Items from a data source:
++++++++++

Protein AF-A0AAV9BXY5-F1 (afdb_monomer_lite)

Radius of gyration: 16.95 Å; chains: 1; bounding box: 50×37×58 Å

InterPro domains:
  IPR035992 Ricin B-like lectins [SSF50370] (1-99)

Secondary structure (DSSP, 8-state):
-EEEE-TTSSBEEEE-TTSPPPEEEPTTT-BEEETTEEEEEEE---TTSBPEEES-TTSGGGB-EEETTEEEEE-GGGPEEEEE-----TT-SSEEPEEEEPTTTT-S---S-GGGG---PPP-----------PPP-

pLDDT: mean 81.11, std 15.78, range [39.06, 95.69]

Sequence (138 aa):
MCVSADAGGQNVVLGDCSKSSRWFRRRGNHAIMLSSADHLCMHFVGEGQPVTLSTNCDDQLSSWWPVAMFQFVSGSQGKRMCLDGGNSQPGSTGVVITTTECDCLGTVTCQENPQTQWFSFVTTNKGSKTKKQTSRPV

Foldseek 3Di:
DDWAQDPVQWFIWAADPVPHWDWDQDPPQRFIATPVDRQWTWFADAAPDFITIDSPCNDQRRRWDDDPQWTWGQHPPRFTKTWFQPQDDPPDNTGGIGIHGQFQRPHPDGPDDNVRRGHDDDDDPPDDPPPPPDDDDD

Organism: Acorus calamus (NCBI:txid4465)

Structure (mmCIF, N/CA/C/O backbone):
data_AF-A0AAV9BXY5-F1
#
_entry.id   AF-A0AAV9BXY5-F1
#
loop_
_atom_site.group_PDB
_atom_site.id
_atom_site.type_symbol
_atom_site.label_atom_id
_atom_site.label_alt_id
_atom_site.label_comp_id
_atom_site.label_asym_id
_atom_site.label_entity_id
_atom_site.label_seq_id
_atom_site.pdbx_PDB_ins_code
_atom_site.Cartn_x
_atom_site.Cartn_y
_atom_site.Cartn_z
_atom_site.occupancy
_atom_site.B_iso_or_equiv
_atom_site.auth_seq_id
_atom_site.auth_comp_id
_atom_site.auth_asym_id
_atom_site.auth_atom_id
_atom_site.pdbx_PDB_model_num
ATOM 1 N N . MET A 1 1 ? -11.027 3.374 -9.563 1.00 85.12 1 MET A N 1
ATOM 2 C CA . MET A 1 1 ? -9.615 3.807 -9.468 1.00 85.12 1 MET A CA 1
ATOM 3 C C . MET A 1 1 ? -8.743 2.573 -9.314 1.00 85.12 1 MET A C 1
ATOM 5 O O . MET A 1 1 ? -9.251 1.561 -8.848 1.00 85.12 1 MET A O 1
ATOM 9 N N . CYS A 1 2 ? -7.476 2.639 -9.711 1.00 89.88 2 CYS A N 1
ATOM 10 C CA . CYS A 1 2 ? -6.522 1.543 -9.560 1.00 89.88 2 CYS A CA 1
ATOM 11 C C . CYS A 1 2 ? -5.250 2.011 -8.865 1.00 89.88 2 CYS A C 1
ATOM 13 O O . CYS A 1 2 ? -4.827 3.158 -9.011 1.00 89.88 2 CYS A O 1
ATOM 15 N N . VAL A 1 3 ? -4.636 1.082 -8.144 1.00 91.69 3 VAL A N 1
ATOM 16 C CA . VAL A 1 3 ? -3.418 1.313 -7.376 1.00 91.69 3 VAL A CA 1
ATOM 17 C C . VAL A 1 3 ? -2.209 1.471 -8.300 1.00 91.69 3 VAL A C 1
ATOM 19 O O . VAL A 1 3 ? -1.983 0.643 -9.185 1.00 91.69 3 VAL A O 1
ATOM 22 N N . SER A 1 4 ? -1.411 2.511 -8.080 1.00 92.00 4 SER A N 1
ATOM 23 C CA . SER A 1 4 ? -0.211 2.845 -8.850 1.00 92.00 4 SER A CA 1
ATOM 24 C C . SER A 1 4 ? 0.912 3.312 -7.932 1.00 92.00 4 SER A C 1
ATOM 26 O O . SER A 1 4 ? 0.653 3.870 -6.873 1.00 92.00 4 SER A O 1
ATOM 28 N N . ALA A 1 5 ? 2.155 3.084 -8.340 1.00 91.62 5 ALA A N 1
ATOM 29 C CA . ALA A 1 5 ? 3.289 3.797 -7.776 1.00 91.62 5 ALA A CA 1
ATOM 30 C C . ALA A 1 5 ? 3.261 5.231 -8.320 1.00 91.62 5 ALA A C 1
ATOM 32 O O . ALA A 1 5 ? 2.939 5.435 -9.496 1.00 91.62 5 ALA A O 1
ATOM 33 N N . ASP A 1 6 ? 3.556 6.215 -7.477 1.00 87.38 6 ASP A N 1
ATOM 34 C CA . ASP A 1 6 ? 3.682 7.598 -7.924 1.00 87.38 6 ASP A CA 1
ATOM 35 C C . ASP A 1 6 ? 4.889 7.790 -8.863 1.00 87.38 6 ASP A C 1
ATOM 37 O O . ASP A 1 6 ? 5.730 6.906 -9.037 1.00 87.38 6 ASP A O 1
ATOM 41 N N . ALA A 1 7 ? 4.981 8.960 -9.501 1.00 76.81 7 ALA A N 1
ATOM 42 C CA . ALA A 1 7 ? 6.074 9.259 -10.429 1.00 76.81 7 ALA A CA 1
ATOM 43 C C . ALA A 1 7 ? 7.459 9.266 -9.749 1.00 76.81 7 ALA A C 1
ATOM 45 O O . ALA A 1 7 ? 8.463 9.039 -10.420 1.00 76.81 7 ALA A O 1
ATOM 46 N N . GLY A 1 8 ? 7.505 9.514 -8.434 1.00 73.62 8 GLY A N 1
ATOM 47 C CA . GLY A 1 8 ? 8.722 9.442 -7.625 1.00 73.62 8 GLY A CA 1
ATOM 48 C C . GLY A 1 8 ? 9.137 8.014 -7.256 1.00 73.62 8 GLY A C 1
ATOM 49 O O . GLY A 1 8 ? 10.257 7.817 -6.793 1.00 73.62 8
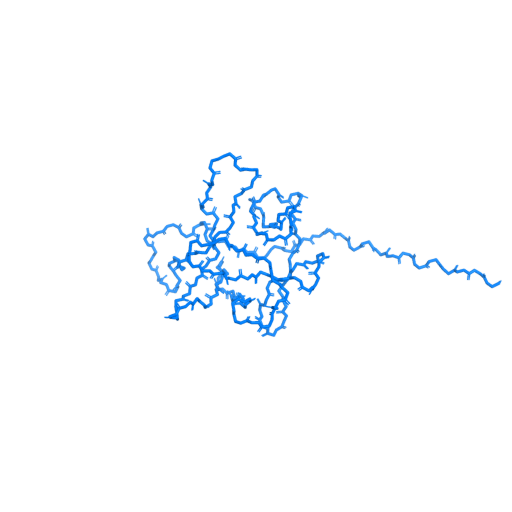 GLY A O 1
ATOM 50 N N . GLY A 1 9 ? 8.264 7.021 -7.464 1.00 73.56 9 GLY A N 1
ATOM 51 C CA . GLY A 1 9 ? 8.501 5.625 -7.102 1.00 73.56 9 GLY A CA 1
ATOM 52 C C . GLY A 1 9 ? 8.584 5.385 -5.594 1.00 73.56 9 GLY A C 1
ATOM 53 O O . GLY A 1 9 ? 9.154 4.377 -5.182 1.00 73.56 9 GLY A O 1
ATOM 54 N N . GLN A 1 10 ? 8.054 6.297 -4.777 1.00 83.44 10 GLN A N 1
ATOM 55 C CA . GLN A 1 10 ? 8.145 6.233 -3.315 1.00 83.44 10 GLN A CA 1
ATOM 56 C C . GLN A 1 10 ? 6.796 5.957 -2.660 1.00 83.44 10 GLN A C 1
ATOM 58 O O . GLN A 1 10 ? 6.749 5.240 -1.663 1.00 83.44 10 GLN A O 1
ATOM 63 N N . ASN A 1 11 ? 5.708 6.481 -3.227 1.00 87.19 11 ASN A N 1
ATOM 64 C CA . ASN A 1 11 ? 4.377 6.371 -2.637 1.00 87.19 11 ASN A CA 1
ATOM 65 C C . ASN A 1 11 ? 3.450 5.506 -3.482 1.00 87.19 11 ASN A C 1
ATOM 67 O O . ASN A 1 11 ? 3.620 5.349 -4.695 1.00 87.19 11 ASN A O 1
ATOM 71 N N . VAL A 1 12 ? 2.416 4.990 -2.824 1.00 92.19 12 VAL A N 1
ATOM 72 C CA . VAL A 1 12 ? 1.322 4.271 -3.466 1.00 92.19 12 VAL A CA 1
ATOM 73 C C . VAL A 1 12 ? 0.084 5.167 -3.524 1.00 92.19 12 VAL A C 1
ATOM 75 O O . VAL A 1 12 ? -0.378 5.707 -2.521 1.00 92.19 12 VAL A O 1
ATOM 78 N N . VAL A 1 13 ? -0.469 5.319 -4.724 1.00 91.81 13 VAL A N 1
ATOM 79 C CA . VAL A 1 13 ? -1.594 6.212 -5.015 1.00 91.81 13 VAL A CA 1
ATOM 80 C C . VAL A 1 13 ? -2.698 5.491 -5.784 1.00 91.81 13 VAL A C 1
ATOM 82 O O . VAL A 1 13 ? -2.467 4.505 -6.484 1.00 91.81 13 VAL A O 1
ATOM 85 N N . LEU A 1 14 ? -3.917 6.007 -5.699 1.00 89.56 14 LEU A N 1
ATOM 86 C CA . LEU A 1 14 ? -5.039 5.655 -6.555 1.00 89.56 14 LEU A CA 1
ATOM 87 C C . LEU A 1 14 ? -5.111 6.618 -7.735 1.00 89.56 14 LEU A C 1
ATOM 89 O O . LEU A 1 14 ? -5.071 7.837 -7.572 1.00 89.56 14 LEU A O 1
ATOM 93 N N . GLY A 1 15 ? -5.274 6.055 -8.928 1.00 86.81 15 GLY A N 1
ATOM 94 C CA . GLY A 1 15 ? -5.426 6.821 -10.159 1.00 86.81 15 GLY A CA 1
ATOM 95 C C . GLY A 1 15 ? -6.216 6.075 -11.230 1.00 86.81 15 GLY A C 1
ATOM 96 O O . GLY A 1 15 ? -6.989 5.151 -10.948 1.00 86.81 15 GLY A O 1
ATOM 97 N N . ASP A 1 16 ? -6.020 6.493 -12.478 1.00 85.88 16 ASP A N 1
ATOM 98 C CA . ASP A 1 16 ? -6.633 5.874 -13.651 1.00 85.88 16 ASP A CA 1
ATOM 99 C C . ASP A 1 16 ? -6.052 4.469 -13.914 1.00 85.88 16 ASP A C 1
ATOM 101 O O . ASP A 1 16 ? -4.844 4.284 -14.078 1.00 85.88 16 ASP A O 1
ATOM 105 N N . CYS A 1 17 ? -6.937 3.476 -14.016 1.00 86.50 17 CYS A N 1
ATOM 106 C CA . CYS A 1 17 ? -6.613 2.090 -14.355 1.00 86.50 17 CYS A CA 1
ATOM 107 C C . CYS A 1 17 ? -5.952 1.924 -15.733 1.00 86.50 17 CYS A C 1
ATOM 109 O O . 
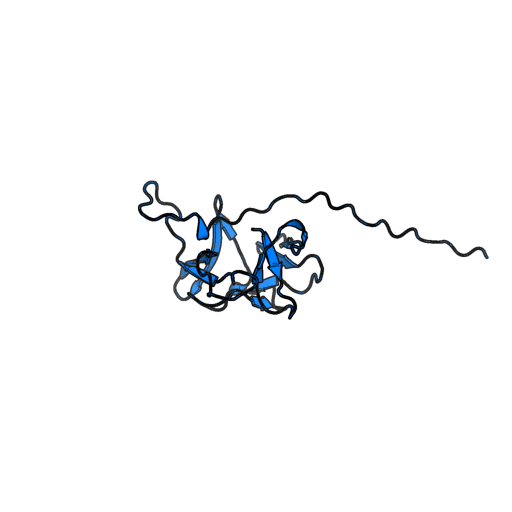CYS A 1 17 ? -5.234 0.950 -15.963 1.00 86.50 17 CYS A O 1
ATOM 111 N N . SER A 1 18 ? -6.149 2.863 -16.664 1.00 86.31 18 SER A N 1
ATOM 112 C CA . SER A 1 18 ? -5.514 2.815 -17.985 1.00 86.31 18 SER A CA 1
ATOM 113 C C . SER A 1 18 ? -3.985 2.974 -17.904 1.00 86.31 18 SER A C 1
ATOM 115 O O . SER A 1 18 ? -3.256 2.337 -18.682 1.00 86.31 18 SER A O 1
ATOM 117 N N . LYS A 1 19 ? -3.514 3.743 -16.910 1.00 85.19 19 LYS A N 1
ATOM 118 C CA . LYS A 1 19 ? -2.110 4.107 -16.651 1.00 85.19 19 LYS A CA 1
ATOM 119 C C . LYS A 1 19 ? -1.530 3.452 -15.393 1.00 85.19 19 LYS A C 1
ATOM 121 O O . LYS A 1 19 ? -0.410 3.780 -15.015 1.00 85.19 19 LYS A O 1
ATOM 126 N N . SER A 1 20 ? -2.266 2.548 -14.748 1.00 88.69 20 SER A N 1
ATOM 127 C CA . SER A 1 20 ? -1.868 2.048 -13.437 1.00 88.69 20 SER A CA 1
ATOM 128 C C . SER A 1 20 ? -0.637 1.148 -13.472 1.00 88.69 20 SER A C 1
ATOM 130 O O . SER A 1 20 ? -0.376 0.434 -14.451 1.00 88.69 20 SER A O 1
ATOM 132 N N . SER A 1 21 ? 0.094 1.130 -12.359 1.00 91.75 21 SER A N 1
ATOM 133 C CA . SER A 1 21 ? 1.155 0.149 -12.142 1.00 91.75 21 SER A CA 1
ATOM 134 C C . SER A 1 21 ? 0.577 -1.263 -12.066 1.00 91.75 21 SER A C 1
ATOM 136 O O . SER A 1 21 ? -0.595 -1.472 -11.742 1.00 91.75 21 SER A O 1
ATOM 138 N N . ARG A 1 22 ? 1.414 -2.254 -12.381 1.00 92.12 22 ARG A N 1
ATOM 139 C CA . ARG A 1 22 ? 1.067 -3.662 -12.188 1.00 92.12 22 ARG A CA 1
ATOM 140 C C . ARG A 1 22 ? 1.697 -4.175 -10.913 1.00 92.12 22 ARG A C 1
ATOM 142 O O . ARG A 1 22 ? 2.854 -3.876 -10.625 1.00 92.12 22 ARG A O 1
ATOM 149 N N . TRP A 1 23 ? 0.948 -5.014 -10.223 1.00 93.44 23 TRP A N 1
ATOM 150 C CA . TRP A 1 23 ? 1.334 -5.577 -8.944 1.00 93.44 23 TRP A CA 1
ATOM 151 C C . TRP A 1 23 ? 1.168 -7.085 -8.990 1.00 93.44 23 TRP A C 1
ATOM 153 O O . TRP A 1 23 ? 0.261 -7.594 -9.651 1.00 93.44 23 TRP A O 1
ATOM 163 N N . PHE A 1 24 ? 2.016 -7.802 -8.268 1.00 93.12 24 PHE A N 1
ATOM 164 C CA . PHE A 1 24 ? 1.837 -9.230 -8.047 1.00 93.12 24 PHE A CA 1
ATOM 165 C C . PHE A 1 24 ? 2.108 -9.560 -6.588 1.00 93.12 24 PHE A C 1
ATOM 167 O O . PHE A 1 24 ? 2.911 -8.906 -5.931 1.00 93.12 24 PHE A O 1
ATOM 174 N N . ARG A 1 25 ? 1.441 -10.589 -6.068 1.00 92.12 25 ARG A N 1
ATOM 175 C CA . ARG A 1 25 ? 1.734 -11.083 -4.726 1.00 92.12 25 ARG A CA 1
ATOM 176 C C . ARG A 1 25 ? 2.840 -12.123 -4.798 1.00 92.12 25 ARG A C 1
ATOM 178 O O . ARG A 1 25 ? 2.696 -13.125 -5.503 1.00 92.12 25 ARG A O 1
ATOM 185 N N . ARG A 1 26 ? 3.922 -11.909 -4.056 1.00 92.88 26 ARG A N 1
ATOM 186 C CA . ARG A 1 26 ? 4.996 -12.890 -3.910 1.00 92.88 26 ARG A CA 1
ATOM 187 C C . ARG A 1 26 ? 4.501 -14.076 -3.084 1.00 92.88 26 ARG A C 1
ATOM 189 O O . ARG A 1 26 ? 3.875 -13.905 -2.037 1.00 92.88 26 ARG A O 1
ATOM 196 N N . ARG A 1 27 ? 4.767 -15.293 -3.565 1.00 86.94 27 ARG A N 1
ATOM 197 C CA . ARG A 1 27 ? 4.486 -16.524 -2.810 1.00 86.94 27 ARG A CA 1
ATOM 198 C C . ARG A 1 27 ? 5.444 -16.612 -1.617 1.00 86.94 27 ARG A C 1
ATOM 200 O O . ARG A 1 27 ? 6.620 -16.308 -1.772 1.00 86.94 27 ARG A O 1
ATOM 207 N N . GLY A 1 28 ? 4.948 -17.036 -0.457 1.00 86.94 28 GLY A N 1
ATOM 208 C CA . GLY A 1 28 ? 5.744 -17.205 0.765 1.00 86.94 28 GLY A CA 1
ATOM 209 C C . GLY A 1 28 ? 5.386 -16.188 1.843 1.00 86.94 28 GLY A C 1
ATOM 210 O O . GLY A 1 28 ? 4.810 -16.566 2.853 1.00 86.94 28 GLY A O 1
ATOM 211 N N . ASN A 1 29 ? 5.669 -14.905 1.613 1.00 88.75 29 ASN A N 1
ATOM 212 C CA . ASN A 1 29 ? 5.476 -13.861 2.628 1.00 88.75 29 ASN A CA 1
ATOM 213 C C . ASN A 1 29 ? 4.358 -12.855 2.310 1.00 88.75 29 ASN A C 1
ATOM 215 O O . ASN A 1 29 ? 4.211 -11.849 2.990 1.00 88.75 29 ASN A O 1
ATOM 219 N N . HIS A 1 30 ? 3.576 -13.103 1.258 1.00 92.25 30 HIS A N 1
ATOM 220 C CA . HIS A 1 30 ? 2.453 -12.255 0.855 1.00 92.25 30 HIS A CA 1
ATOM 221 C C . HIS A 1 30 ? 2.812 -10.792 0.528 1.00 92.25 30 HIS A C 1
ATOM 223 O O . HIS A 1 30 ? 1.915 -9.954 0.432 1.00 92.25 30 HIS A O 1
ATOM 229 N N . ALA A 1 31 ? 4.087 -10.483 0.274 1.00 95.19 31 ALA A N 1
ATOM 230 C CA . ALA A 1 31 ? 4.482 -9.154 -0.173 1.00 95.19 31 ALA A CA 1
ATOM 231 C C . ALA A 1 31 ? 3.805 -8.788 -1.501 1.00 95.19 31 ALA A C 1
ATOM 233 O O . ALA A 1 31 ? 3.729 -9.604 -2.427 1.00 95.19 31 ALA A O 1
ATOM 234 N N . ILE A 1 32 ? 3.306 -7.554 -1.594 1.00 95.56 32 ILE A N 1
ATOM 235 C CA . ILE A 1 32 ? 2.734 -6.997 -2.822 1.00 95.56 32 ILE A CA 1
ATOM 236 C C . ILE A 1 32 ? 3.853 -6.273 -3.567 1.00 95.56 32 ILE A C 1
ATOM 238 O O . ILE A 1 32 ? 4.298 -5.205 -3.158 1.00 95.56 32 ILE A O 1
ATOM 242 N N . MET A 1 33 ? 4.311 -6.886 -4.652 1.00 95.56 33 MET A N 1
ATOM 243 C CA . MET A 1 33 ? 5.483 -6.491 -5.427 1.00 95.56 33 MET A CA 1
ATOM 244 C C . MET A 1 33 ? 5.092 -5.627 -6.622 1.00 95.56 33 MET A C 1
ATOM 246 O O . MET A 1 33 ? 4.098 -5.905 -7.304 1.00 95.56 33 MET A O 1
ATOM 250 N N . LEU A 1 34 ? 5.915 -4.629 -6.931 1.00 94.62 34 LEU A N 1
ATOM 251 C CA . LEU A 1 34 ? 5.781 -3.828 -8.140 1.00 94.62 34 LEU A CA 1
ATOM 252 C C . LEU A 1 34 ? 6.326 -4.610 -9.346 1.00 94.62 34 LEU A C 1
ATOM 254 O O . LEU A 1 34 ? 7.487 -4.992 -9.396 1.00 94.62 34 LEU A O 1
ATOM 258 N N . SER A 1 35 ? 5.506 -4.837 -10.374 1.00 92.88 35 SER A N 1
ATOM 259 C CA . SER A 1 35 ? 5.913 -5.688 -11.511 1.00 92.88 35 SER A CA 1
ATOM 260 C C . SER A 1 35 ? 7.000 -5.068 -12.393 1.00 92.88 35 SER A C 1
ATOM 262 O O . SER A 1 35 ? 7.683 -5.790 -13.110 1.00 92.88 35 SER A O 1
ATOM 264 N N . SER A 1 36 ? 7.127 -3.738 -12.405 1.00 91.25 36 SER A N 1
ATOM 265 C CA . SER A 1 36 ? 8.169 -3.034 -13.165 1.00 91.25 36 SER A CA 1
ATOM 266 C C . SER A 1 36 ? 9.517 -2.973 -12.441 1.00 91.25 36 SER A C 1
ATOM 268 O O . SER A 1 36 ? 10.509 -2.624 -13.073 1.00 91.25 36 SER A O 1
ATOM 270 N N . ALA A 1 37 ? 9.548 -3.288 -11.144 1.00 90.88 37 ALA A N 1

++++++++++

EXERCISE DIRECTIONS:
Using the data above, extract exactly the lines from the one that holds "data_AF-A0AAV9BXY5-F1" to the one that holds "ATOM 15 N N", both ends included, and no others.

EXERCISE OUTPUT:
data_AF-A0AAV9BXY5-F1
#
_entry.id   AF-A0AAV9BXY5-F1
#
loop_
_atom_site.group_PDB
_atom_site.id
_atom_site.type_symbol
_atom_site.label_atom_id
_atom_site.label_alt_id
_atom_site.label_comp_id
_atom_site.label_asym_id
_atom_site.label_entity_id
_atom_site.label_seq_id
_atom_site.pdbx_PDB_ins_code
_atom_site.Cartn_x
_atom_site.Cartn_y
_atom_site.Cartn_z
_atom_site.occupancy
_atom_site.B_iso_or_equiv
_atom_site.auth_seq_id
_atom_site.auth_comp_id
_atom_site.auth_asym_id
_atom_site.auth_atom_id
_atom_site.pdbx_PDB_model_num
ATOM 1 N N . MET A 1 1 ? -11.027 3.374 -9.563 1.00 85.12 1 MET A N 1
ATOM 2 C CA . MET A 1 1 ? -9.615 3.807 -9.468 1.00 85.12 1 MET A CA 1
ATOM 3 C C . MET A 1 1 ? -8.743 2.573 -9.314 1.00 85.12 1 MET A C 1
ATOM 5 O O . MET A 1 1 ? -9.251 1.561 -8.848 1.00 85.12 1 MET A O 1
ATOM 9 N N . CYS A 1 2 ? -7.476 2.639 -9.711 1.00 89.88 2 CYS A N 1
ATOM 10 C CA . CYS A 1 2 ? -6.522 1.543 -9.560 1.00 89.88 2 CYS A CA 1
ATOM 11 C C . CYS A 1 2 ? -5.250 2.011 -8.865 1.00 89.88 2 CYS A C 1
ATOM 13 O O . CYS A 1 2 ? -4.827 3.158 -9.011 1.00 89.88 2 CYS A O 1
ATOM 15 N N . VAL A 1 3 ? -4.636 1.082 -8.144 1.00 91.69 3 VAL A N 1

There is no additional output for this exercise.